Darth J wrote:I'm glad to know that Droopy can use statistics to make sweeping assertions about a given group's contemporary culture.
Contemporary Mormon culture can therefore be identified by its tendencies to affinity fraud, depression, viewing of online pornography, and obesity.
Yet more reasons why lawyers are among the most despised of all the parasitic classes of contemporary American culture and why logical thought and critical reasoning skills are only a peripheral requirement for a successful litagatory career.
Since you're posts invited the discussion of where your going with such reasoning, which statistic would you like to discuss first, Droopy?
You don't know where I'm going with it. You don't have the capacity, intellectually, of knowing where I'm going with it because in your wildly erratic and lurching bigotry against the church and your desire to defame, impugn, and smear it whenever possible, you have lost the capacity for critical thought (you have, in other words, been Grahamized).
I pick obesity. We know that statistics show us what a group's contemporary culture is, so being fat and stuffing your face with donuts and pastries is one of the salient aspects of contemporary Mormon culture.
MSNBC is a dubious source of any kind of news or information. If you can't do any better than this don't come to the arena of ideas at all.
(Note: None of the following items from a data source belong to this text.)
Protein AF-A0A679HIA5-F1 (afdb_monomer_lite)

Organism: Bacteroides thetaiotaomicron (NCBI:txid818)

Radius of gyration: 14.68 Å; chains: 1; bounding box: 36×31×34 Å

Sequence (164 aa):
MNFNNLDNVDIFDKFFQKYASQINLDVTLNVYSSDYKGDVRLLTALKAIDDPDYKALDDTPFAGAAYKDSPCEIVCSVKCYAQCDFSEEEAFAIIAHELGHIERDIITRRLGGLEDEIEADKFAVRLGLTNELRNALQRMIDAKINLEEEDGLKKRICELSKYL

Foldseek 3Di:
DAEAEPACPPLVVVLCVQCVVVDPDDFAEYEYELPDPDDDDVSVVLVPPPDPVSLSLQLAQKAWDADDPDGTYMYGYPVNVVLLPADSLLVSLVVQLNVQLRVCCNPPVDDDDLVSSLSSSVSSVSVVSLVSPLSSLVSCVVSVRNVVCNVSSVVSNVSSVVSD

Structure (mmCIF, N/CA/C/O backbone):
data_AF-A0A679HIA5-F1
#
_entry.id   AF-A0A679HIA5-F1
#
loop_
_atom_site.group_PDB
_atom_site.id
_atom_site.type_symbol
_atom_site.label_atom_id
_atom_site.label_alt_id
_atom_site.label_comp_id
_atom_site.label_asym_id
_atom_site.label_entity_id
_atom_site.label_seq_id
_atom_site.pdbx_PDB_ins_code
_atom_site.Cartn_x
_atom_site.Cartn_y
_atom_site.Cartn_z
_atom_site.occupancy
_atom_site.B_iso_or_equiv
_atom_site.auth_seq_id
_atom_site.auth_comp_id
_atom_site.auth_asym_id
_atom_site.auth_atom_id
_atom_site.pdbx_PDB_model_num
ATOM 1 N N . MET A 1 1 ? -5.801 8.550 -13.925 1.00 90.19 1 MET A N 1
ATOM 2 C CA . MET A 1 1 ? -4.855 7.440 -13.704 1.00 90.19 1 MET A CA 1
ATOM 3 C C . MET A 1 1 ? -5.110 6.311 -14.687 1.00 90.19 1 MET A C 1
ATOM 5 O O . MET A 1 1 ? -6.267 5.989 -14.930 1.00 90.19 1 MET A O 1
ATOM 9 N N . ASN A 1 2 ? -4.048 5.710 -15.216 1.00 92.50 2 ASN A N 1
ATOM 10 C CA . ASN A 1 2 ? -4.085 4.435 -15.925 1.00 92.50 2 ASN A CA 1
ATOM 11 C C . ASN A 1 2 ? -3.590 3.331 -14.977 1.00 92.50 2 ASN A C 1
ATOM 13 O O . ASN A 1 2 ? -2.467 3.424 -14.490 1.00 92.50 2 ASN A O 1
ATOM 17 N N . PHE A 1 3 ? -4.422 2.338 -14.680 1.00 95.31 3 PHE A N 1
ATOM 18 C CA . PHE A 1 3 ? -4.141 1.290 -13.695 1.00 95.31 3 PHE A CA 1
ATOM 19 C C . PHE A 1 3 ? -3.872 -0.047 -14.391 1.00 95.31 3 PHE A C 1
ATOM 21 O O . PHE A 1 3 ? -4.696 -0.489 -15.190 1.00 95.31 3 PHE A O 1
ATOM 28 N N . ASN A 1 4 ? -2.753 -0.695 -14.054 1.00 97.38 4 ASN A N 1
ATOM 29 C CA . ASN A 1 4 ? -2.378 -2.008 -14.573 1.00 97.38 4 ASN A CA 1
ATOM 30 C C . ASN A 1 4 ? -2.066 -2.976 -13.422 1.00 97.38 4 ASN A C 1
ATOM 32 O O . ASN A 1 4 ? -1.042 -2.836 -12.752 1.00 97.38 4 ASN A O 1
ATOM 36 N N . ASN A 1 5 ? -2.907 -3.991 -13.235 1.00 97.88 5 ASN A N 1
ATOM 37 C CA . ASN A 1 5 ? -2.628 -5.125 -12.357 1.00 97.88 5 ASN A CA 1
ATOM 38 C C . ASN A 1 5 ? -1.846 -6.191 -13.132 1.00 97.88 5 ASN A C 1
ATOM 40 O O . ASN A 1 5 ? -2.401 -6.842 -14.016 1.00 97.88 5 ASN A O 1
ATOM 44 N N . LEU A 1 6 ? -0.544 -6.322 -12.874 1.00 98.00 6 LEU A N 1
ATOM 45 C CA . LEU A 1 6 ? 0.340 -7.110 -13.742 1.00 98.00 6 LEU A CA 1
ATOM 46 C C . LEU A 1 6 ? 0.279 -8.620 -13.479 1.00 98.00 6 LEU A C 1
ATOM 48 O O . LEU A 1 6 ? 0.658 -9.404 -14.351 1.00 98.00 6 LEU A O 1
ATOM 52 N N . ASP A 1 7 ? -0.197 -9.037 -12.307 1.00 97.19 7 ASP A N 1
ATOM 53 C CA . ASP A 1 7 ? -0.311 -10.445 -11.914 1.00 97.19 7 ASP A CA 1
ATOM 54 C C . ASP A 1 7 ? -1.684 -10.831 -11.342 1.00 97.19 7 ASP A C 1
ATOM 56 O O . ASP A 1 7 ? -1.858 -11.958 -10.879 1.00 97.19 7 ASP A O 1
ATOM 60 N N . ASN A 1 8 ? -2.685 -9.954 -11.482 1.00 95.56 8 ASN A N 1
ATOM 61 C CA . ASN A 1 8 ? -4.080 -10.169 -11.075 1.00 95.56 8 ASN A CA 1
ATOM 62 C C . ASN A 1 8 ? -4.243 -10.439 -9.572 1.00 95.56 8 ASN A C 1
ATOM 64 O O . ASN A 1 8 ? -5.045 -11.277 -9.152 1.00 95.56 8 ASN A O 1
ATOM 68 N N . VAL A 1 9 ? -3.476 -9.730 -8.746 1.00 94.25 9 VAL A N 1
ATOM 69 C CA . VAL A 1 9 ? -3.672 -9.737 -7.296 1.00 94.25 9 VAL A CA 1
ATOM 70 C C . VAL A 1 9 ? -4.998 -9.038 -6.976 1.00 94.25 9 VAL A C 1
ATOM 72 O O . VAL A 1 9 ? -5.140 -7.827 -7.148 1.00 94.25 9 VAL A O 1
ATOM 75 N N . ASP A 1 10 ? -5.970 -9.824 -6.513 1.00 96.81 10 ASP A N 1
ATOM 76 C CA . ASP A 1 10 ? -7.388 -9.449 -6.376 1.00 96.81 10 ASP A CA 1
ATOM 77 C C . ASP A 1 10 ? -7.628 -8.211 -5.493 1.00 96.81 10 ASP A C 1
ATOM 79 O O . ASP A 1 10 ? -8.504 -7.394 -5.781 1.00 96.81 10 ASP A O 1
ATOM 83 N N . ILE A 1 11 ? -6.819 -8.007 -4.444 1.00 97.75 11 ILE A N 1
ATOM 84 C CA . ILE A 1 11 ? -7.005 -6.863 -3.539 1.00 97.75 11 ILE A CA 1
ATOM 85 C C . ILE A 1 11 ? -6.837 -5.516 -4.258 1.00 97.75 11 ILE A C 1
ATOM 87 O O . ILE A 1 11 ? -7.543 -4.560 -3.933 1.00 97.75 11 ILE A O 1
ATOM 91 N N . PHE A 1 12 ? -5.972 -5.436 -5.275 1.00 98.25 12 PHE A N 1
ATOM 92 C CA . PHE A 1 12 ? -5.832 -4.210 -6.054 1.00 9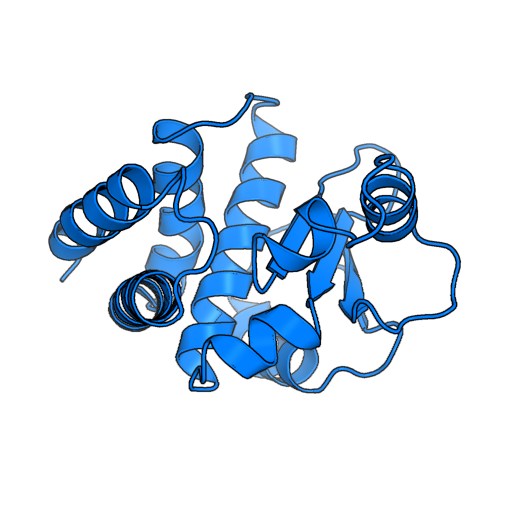8.25 12 PHE A CA 1
ATOM 93 C C . PHE A 1 12 ? -7.059 -3.959 -6.930 1.00 98.25 12 PHE A C 1
ATOM 95 O O . PHE A 1 12 ? -7.575 -2.843 -6.939 1.00 98.25 12 PHE A O 1
ATOM 102 N N . ASP A 1 13 ? -7.573 -4.979 -7.619 1.00 98.06 13 ASP A N 1
ATOM 103 C CA . ASP A 1 13 ? -8.761 -4.822 -8.467 1.00 98.06 13 ASP A CA 1
ATOM 104 C C . ASP A 1 13 ? -9.971 -4.387 -7.636 1.00 98.06 13 ASP A C 1
ATOM 106 O O . ASP A 1 13 ? -10.668 -3.437 -8.001 1.00 98.06 13 ASP A O 1
ATOM 110 N N . LYS A 1 14 ? -10.168 -5.005 -6.465 1.00 98.31 14 LYS A N 1
ATOM 111 C CA . LYS A 1 14 ? -11.216 -4.613 -5.512 1.00 98.31 14 LYS A CA 1
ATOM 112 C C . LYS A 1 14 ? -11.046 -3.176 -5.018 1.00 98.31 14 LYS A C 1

The study also found that members of The Church of Jesus Christ of Latter-day Saints were 14 percent more likely than nonmembers to be obese.
This is statistically insignificant. 14% more likely? And?
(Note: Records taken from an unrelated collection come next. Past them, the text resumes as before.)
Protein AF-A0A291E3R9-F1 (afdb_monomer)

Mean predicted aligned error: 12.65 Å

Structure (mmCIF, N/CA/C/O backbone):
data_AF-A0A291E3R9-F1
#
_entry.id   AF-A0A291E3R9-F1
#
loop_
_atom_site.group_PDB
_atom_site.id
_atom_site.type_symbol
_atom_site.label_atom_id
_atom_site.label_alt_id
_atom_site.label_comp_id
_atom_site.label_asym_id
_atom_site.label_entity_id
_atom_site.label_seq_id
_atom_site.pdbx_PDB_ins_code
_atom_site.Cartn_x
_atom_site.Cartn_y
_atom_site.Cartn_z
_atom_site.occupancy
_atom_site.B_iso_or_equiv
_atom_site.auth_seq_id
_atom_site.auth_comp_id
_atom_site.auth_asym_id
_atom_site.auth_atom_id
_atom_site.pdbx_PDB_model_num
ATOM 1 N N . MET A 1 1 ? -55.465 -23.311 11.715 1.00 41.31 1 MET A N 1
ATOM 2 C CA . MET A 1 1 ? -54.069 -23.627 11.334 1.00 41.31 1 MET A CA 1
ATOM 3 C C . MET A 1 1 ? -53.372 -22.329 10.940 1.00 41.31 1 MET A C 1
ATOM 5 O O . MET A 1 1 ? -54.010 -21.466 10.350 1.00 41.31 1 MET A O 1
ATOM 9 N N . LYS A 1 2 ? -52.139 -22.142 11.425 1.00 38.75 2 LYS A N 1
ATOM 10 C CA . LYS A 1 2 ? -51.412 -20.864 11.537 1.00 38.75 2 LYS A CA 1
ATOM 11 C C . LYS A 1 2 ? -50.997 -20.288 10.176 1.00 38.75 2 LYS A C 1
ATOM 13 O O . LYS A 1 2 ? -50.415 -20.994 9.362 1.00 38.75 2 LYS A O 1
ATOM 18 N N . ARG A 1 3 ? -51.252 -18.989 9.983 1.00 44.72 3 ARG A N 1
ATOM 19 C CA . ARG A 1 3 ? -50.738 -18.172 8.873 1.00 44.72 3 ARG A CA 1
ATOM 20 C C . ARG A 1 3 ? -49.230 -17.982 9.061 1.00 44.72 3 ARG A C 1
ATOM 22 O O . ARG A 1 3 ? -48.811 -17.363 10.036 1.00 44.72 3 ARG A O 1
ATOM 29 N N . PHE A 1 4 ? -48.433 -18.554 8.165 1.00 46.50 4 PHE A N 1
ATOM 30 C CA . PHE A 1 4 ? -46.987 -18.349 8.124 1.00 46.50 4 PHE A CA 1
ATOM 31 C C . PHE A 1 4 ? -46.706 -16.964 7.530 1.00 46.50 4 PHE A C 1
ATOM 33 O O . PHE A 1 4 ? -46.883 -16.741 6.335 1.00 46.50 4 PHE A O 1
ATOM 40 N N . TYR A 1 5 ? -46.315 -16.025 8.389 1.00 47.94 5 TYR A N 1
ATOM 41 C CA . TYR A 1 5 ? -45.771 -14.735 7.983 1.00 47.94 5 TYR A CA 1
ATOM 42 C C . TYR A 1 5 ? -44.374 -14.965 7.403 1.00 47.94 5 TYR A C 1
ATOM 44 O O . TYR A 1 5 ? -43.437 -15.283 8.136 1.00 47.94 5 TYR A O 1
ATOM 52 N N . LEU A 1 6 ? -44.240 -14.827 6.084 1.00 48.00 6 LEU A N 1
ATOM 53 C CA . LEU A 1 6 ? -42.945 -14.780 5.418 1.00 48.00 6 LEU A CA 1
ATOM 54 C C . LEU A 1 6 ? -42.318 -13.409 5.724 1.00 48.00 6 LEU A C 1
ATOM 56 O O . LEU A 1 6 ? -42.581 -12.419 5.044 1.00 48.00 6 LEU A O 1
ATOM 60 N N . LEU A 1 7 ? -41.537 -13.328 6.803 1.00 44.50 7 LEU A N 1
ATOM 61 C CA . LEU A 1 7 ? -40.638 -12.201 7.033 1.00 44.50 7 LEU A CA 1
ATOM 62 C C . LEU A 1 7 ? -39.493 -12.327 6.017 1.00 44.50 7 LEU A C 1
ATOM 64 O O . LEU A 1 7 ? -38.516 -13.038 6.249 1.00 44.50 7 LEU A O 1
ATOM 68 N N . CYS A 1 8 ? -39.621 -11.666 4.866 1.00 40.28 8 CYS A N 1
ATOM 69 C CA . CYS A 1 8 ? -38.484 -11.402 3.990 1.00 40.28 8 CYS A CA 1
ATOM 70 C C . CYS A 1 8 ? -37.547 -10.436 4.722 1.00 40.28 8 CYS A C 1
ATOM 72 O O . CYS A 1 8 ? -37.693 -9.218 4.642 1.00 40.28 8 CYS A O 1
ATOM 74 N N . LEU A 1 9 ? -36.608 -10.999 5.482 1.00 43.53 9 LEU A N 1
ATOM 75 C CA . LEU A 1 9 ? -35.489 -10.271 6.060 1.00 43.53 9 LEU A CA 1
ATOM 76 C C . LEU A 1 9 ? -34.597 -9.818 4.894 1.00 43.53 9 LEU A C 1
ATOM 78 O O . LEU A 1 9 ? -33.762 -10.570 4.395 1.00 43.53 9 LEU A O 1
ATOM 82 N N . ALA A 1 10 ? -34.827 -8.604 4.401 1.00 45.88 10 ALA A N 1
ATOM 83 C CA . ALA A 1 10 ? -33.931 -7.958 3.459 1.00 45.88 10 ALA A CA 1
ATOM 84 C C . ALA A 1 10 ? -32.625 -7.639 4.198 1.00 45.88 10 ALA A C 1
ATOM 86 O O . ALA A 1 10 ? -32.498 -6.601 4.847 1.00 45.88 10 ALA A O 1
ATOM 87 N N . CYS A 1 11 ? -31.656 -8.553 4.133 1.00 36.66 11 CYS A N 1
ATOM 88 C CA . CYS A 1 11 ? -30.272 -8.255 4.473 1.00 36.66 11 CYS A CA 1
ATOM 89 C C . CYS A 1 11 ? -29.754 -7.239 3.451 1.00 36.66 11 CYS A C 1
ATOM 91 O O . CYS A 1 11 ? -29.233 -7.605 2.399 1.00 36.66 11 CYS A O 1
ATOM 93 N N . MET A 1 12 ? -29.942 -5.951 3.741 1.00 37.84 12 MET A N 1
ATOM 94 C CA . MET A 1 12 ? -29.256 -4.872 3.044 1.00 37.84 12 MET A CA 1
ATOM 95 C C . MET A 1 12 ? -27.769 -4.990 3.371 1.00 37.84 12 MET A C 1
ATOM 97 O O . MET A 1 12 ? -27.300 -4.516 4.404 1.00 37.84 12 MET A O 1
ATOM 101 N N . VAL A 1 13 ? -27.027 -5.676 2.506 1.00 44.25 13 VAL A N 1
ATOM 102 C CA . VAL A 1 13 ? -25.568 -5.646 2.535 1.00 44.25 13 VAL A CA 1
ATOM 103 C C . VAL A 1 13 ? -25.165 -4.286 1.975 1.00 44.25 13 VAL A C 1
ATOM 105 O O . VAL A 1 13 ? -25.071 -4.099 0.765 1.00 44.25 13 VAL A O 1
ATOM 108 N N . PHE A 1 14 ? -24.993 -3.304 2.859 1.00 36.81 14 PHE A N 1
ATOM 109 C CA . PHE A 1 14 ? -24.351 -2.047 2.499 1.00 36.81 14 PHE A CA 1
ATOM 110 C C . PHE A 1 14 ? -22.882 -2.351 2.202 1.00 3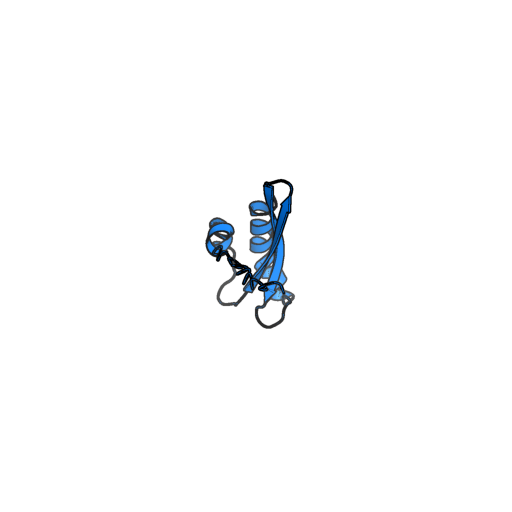6.81 14 PHE A C 1
ATOM 112 O O . PHE A 1 14 ? -22.046 -2.409 3.102 1.00 36.81 14 PHE A O 1
ATOM 119 N N . ALA A 1 15 ? -22.566 -2.567 0.927 1.00 37.66 15 ALA A N 1
ATOM 120 C CA . ALA A 1 15 ? -21.207 -2.420 0.438 1.00 37.66 15 ALA A CA 1
ATOM 121 C C . ALA A 1 15 ? -20.892 -0.921 0.481 1.00 37.66 15 ALA A C 1
ATOM 123 O O . ALA A 1 15 ? -21.139 -0.191 -0.477 1.00 37.66 15 ALA A O 1
ATOM 124 N N . GLY A 1 16 ? -20.437 -0.442 1.640 1.00 38.12 16 GLY A N 1
ATOM 125 C CA . GLY A 1 16 ? -19.872 0.892 1.755 1.00 38.12 16 GLY A CA 1
ATOM 126 C C . GLY A 1 16 ? -18.711 0.985 0.776 1.00 38.12 16 GLY A C 1
ATOM 127 O O . GLY A 1 16 ? -17.659 0.393 1.003 1.00 38.12 16 GLY A O 1
ATOM 128 N N . MET A 1 17 ? -18.916 1.685 -0.338 1.00 35.88 17 MET A N 1
ATOM 129 C CA . MET A 1 17 ? -17.832 2.090 -1.220 1.00 35.88 17 MET A CA 1
ATOM 130 C C . MET A 1 17 ? -17.031 3.169 -0.491 1.00 35.88 17 MET A C 1
ATOM 132 O O . MET A 1 17 ? -17.178 4.358 -0.756 1.00 35.88 17 MET A O 1
ATOM 136 N N . ALA A 1 18 ? -16.197 2.759 0.463 1.00 37.78 18 ALA A N 1
ATOM 137 C CA . ALA A 1 18 ? -15.078 3.577 0.883 1.00 37.78 18 ALA A CA 1
ATOM 138 C C . ALA A 1 18 ? -14.154 3.657 -0.335 1.00 37.78 18 ALA A C 1
ATOM 140 O O . ALA A 1 18 ? -13.521 2.672 -0.723 1.00 37.78 18 ALA A O 1
ATOM 141 N N . GLN A 1 19 ? -14.147 4.803 -1.017 1.00 38.97 19 GLN A N 1
ATOM 142 C CA . GLN A 1 19 ? -13.166 5.048 -2.061 1.00 38.97 19 GLN A CA 1
ATOM 143 C C . GLN A 1 19 ? -11.788 4.985 -1.403 1.00 38.97 19 GLN A C 1
ATOM 145 O O . GLN A 1 19 ? -11.375 5.916 -0.711 1.00 38.97 19 GLN A O 1
ATOM 150 N N . ALA A 1 20 ? -11.067 3.887 -1.645 1.00 47.50 20 ALA A N 1
ATOM 151 C CA . ALA A 1 20 ? -9.700 3.692 -1.175 1.00 47.50 20 ALA A CA 1
ATOM 152 C C . ALA A 1 20 ? -8.795 4.885 -1.539 1.00 47.50 20 ALA A C 1
ATOM 154 O O . ALA A 1 20 ? -7.820 5.147 -0.854 1.00 47.50 20 ALA A O 1
ATOM 155 N N . SER A 1 21 ? -9.131 5.676 -2.566 1.00 46.94 21 SER A N 1
ATOM 156 C CA . SER A 1 21 ? -8.371 6.870 -2.949 1.00 46.94 21 SER A CA 1
ATOM 157 C C . SER A 1 21 ? -8.242 7.932 -1.852 1.00 46.94 21 SER A C 1
ATOM 159 O O . SER A 1 21 ? -7.255 8.663 -1.860 1.00 46.94 21 SER A O 1
ATOM 161 N N . THR A 1 22 ? -9.206 8.040 -0.932 1.00 48.97 22 THR A N 1
ATOM 162 C CA . THR A 1 22 ? -9.182 9.056 0.138 1.00 48.97 22 THR A CA 1
ATOM 163 C C . THR A 1 22 ? -8.156 8.719 1.227 1.00 48.97 22 THR A C 1
ATOM 165 O O . THR A 1 22 ? -7.424 9.606 1.665 1.00 48.97 22 THR A O 1
ATOM 168 N N . ASP A 1 23 ? -8.003 7.432 1.561 1.00 54.09 23 ASP A N 1
ATOM 169 C CA . ASP A 1 23 ? -7.063 6.943 2.587 1.00 54.09 23 ASP A CA 1
ATOM 170 C C . ASP A 1 23 ? -5.609 6.855 2.089 1.00 54.09 23 ASP A C 1
ATOM 172 O O . ASP A 1 23 ? -4.666 6.783 2.874 1.00 54.09 23 ASP A O 1
ATOM 176 N N . LEU A 1 24 ? -5.399 6.885 0.769 1.00 63.03 24 LEU A N 1
ATOM 177 C CA . LEU A 1 24 ? -4.072 6.803 0.142 1.00 63.03 24 LEU A CA 1
ATOM 178 C C . LEU A 1 24 ? -3.466 8.189 -0.153 1.00 63.03 24 LEU A C 1
ATOM 180 O O . LEU A 1 24 ? -2.375 8.269 -0.727 1.00 63.03 24 LEU A O 1
ATOM 184 N N . SER A 1 25 ? -4.171 9.278 0.188 1.00 63.78 25 SER A N 1
ATOM 185 C CA . SER A 1 25 ? -3.935 10.618 -0.374 1.00 63.78 25 SER A CA 1
ATOM 186 C C . SER A 1 25 ? -2.505 11.177 -0.255 1.00 63.78 25 SER A C 1
ATOM 188 O O . SER A 1 25 ? -2.066 11.778 -1.238 1.00 63.78 25 SER A O 1
ATOM 190 N N . PRO A 1 26 ? -1.707 10.944 0.815 1.00 74.38 26 PRO A N 1
ATOM 191 C CA . PRO A 1 26 ? -0.319 11.412 0.827 1.00 74.38 26 PRO A CA 1
ATOM 192 C C . PRO A 1 26 ? 0.646 10.461 0.104 1.00 74.38 26 PRO A C 1
ATOM 194 O O . PRO A 1 26 ? 1.709 10.883 -0.338 1.00 74.38 26 PRO A O 1
ATOM 197 N N . CYS A 1 27 ? 0.302 9.177 -0.021 1.00 82.44 27 CYS A N 1
ATOM 198 C CA . CYS A 1 27 ? 1.193 8.158 -0.576 1.00 82.44 27 CYS A CA 1
ATOM 199 C C . CYS A 1 27 ? 1.073 8.030 -2.098 1.00 82.44 27 CYS A C 1
ATOM 201 O O . CYS A 1 27 ? 1.956 7.458 -2.729 1.00 82.44 27 CYS A O 1
ATOM 203 N N . ARG A 1 28 ? 0.008 8.567 -2.707 1.00 78.25 28 ARG A N 1
ATOM 204 C CA . ARG A 1 28 ? -0.271 8.439 -4.146 1.00 78.25 28 ARG A CA 1
ATOM 205 C C . ARG A 1 28 ? 0.872 8.927 -5.046 1.00 78.25 28 ARG A C 1
ATOM 207 O O . ARG A 1 28 ? 1.075 8.358 -6.110 1.00 78.25 28 ARG A O 1
ATOM 214 N N . THR A 1 29 ? 1.630 9.936 -4.618 1.00 82.19 29 THR A N 1
ATOM 215 C CA . THR A 1 29 ? 2.786 10.476 -5.362 1.00 82.19 29 THR A CA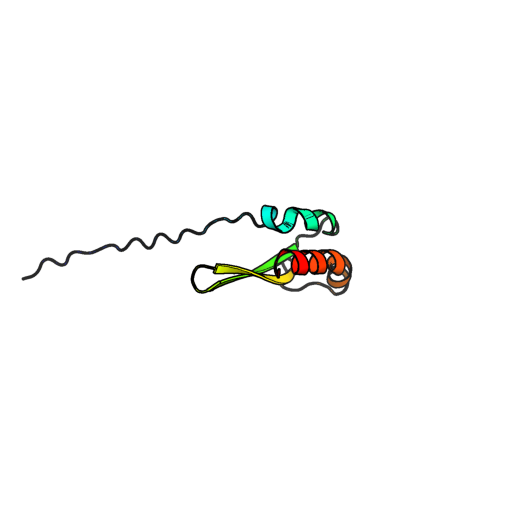 1
ATOM 216 C C . THR A 1 29 ? 3.965 9.505 -5.452 1.00 82.19 29 THR A C 1
ATOM 218 O O . THR A 1 29 ? 4.868 9.719 -6.252 1.00 82.19 29 THR A O 1
ATOM 221 N N . LEU A 1 30 ? 3.965 8.447 -4.635 1.00 86.44 30 LEU A N 1
ATOM 222 C CA . LEU A 1 30 ? 5.001 7.414 -4.603 1.00 86.44 30 LEU A CA 1
ATOM 223 C C . LEU A 1 30 ? 4.647 6.200 -5.469 1.00 86.44 30 LEU A C 1
ATOM 225 O O . LEU A 1 30 ? 5.435 5.257 -5.526 1.00 86.44 30 LEU A O 1
ATOM 229 N N . ILE A 1 31 ? 3.465 6.188 -6.095 1.00 82.06 31 ILE A N 1
ATOM 230 C CA . ILE A 1 31 ? 3.082 5.130 -7.028 1.00 82.06 31 ILE A CA 1
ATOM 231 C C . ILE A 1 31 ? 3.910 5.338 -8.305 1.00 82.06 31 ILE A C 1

And....irrelevant. The well known empirical evidence of attitudes disproportionately prevalent among American blacks (such as antisemitism) are with respect to beliefs and belief systems, not dietary habits, and the disproportionality in such beliefs among this tiny demographic is, in many cases, well above 14%. The question is why are beliefs and attitudes such as this so much more prevalent among American blacks than among other groups, including whites (except antisemitism, which is higher among American Hispanics than among whites but very strong among recent Latin American immigrants).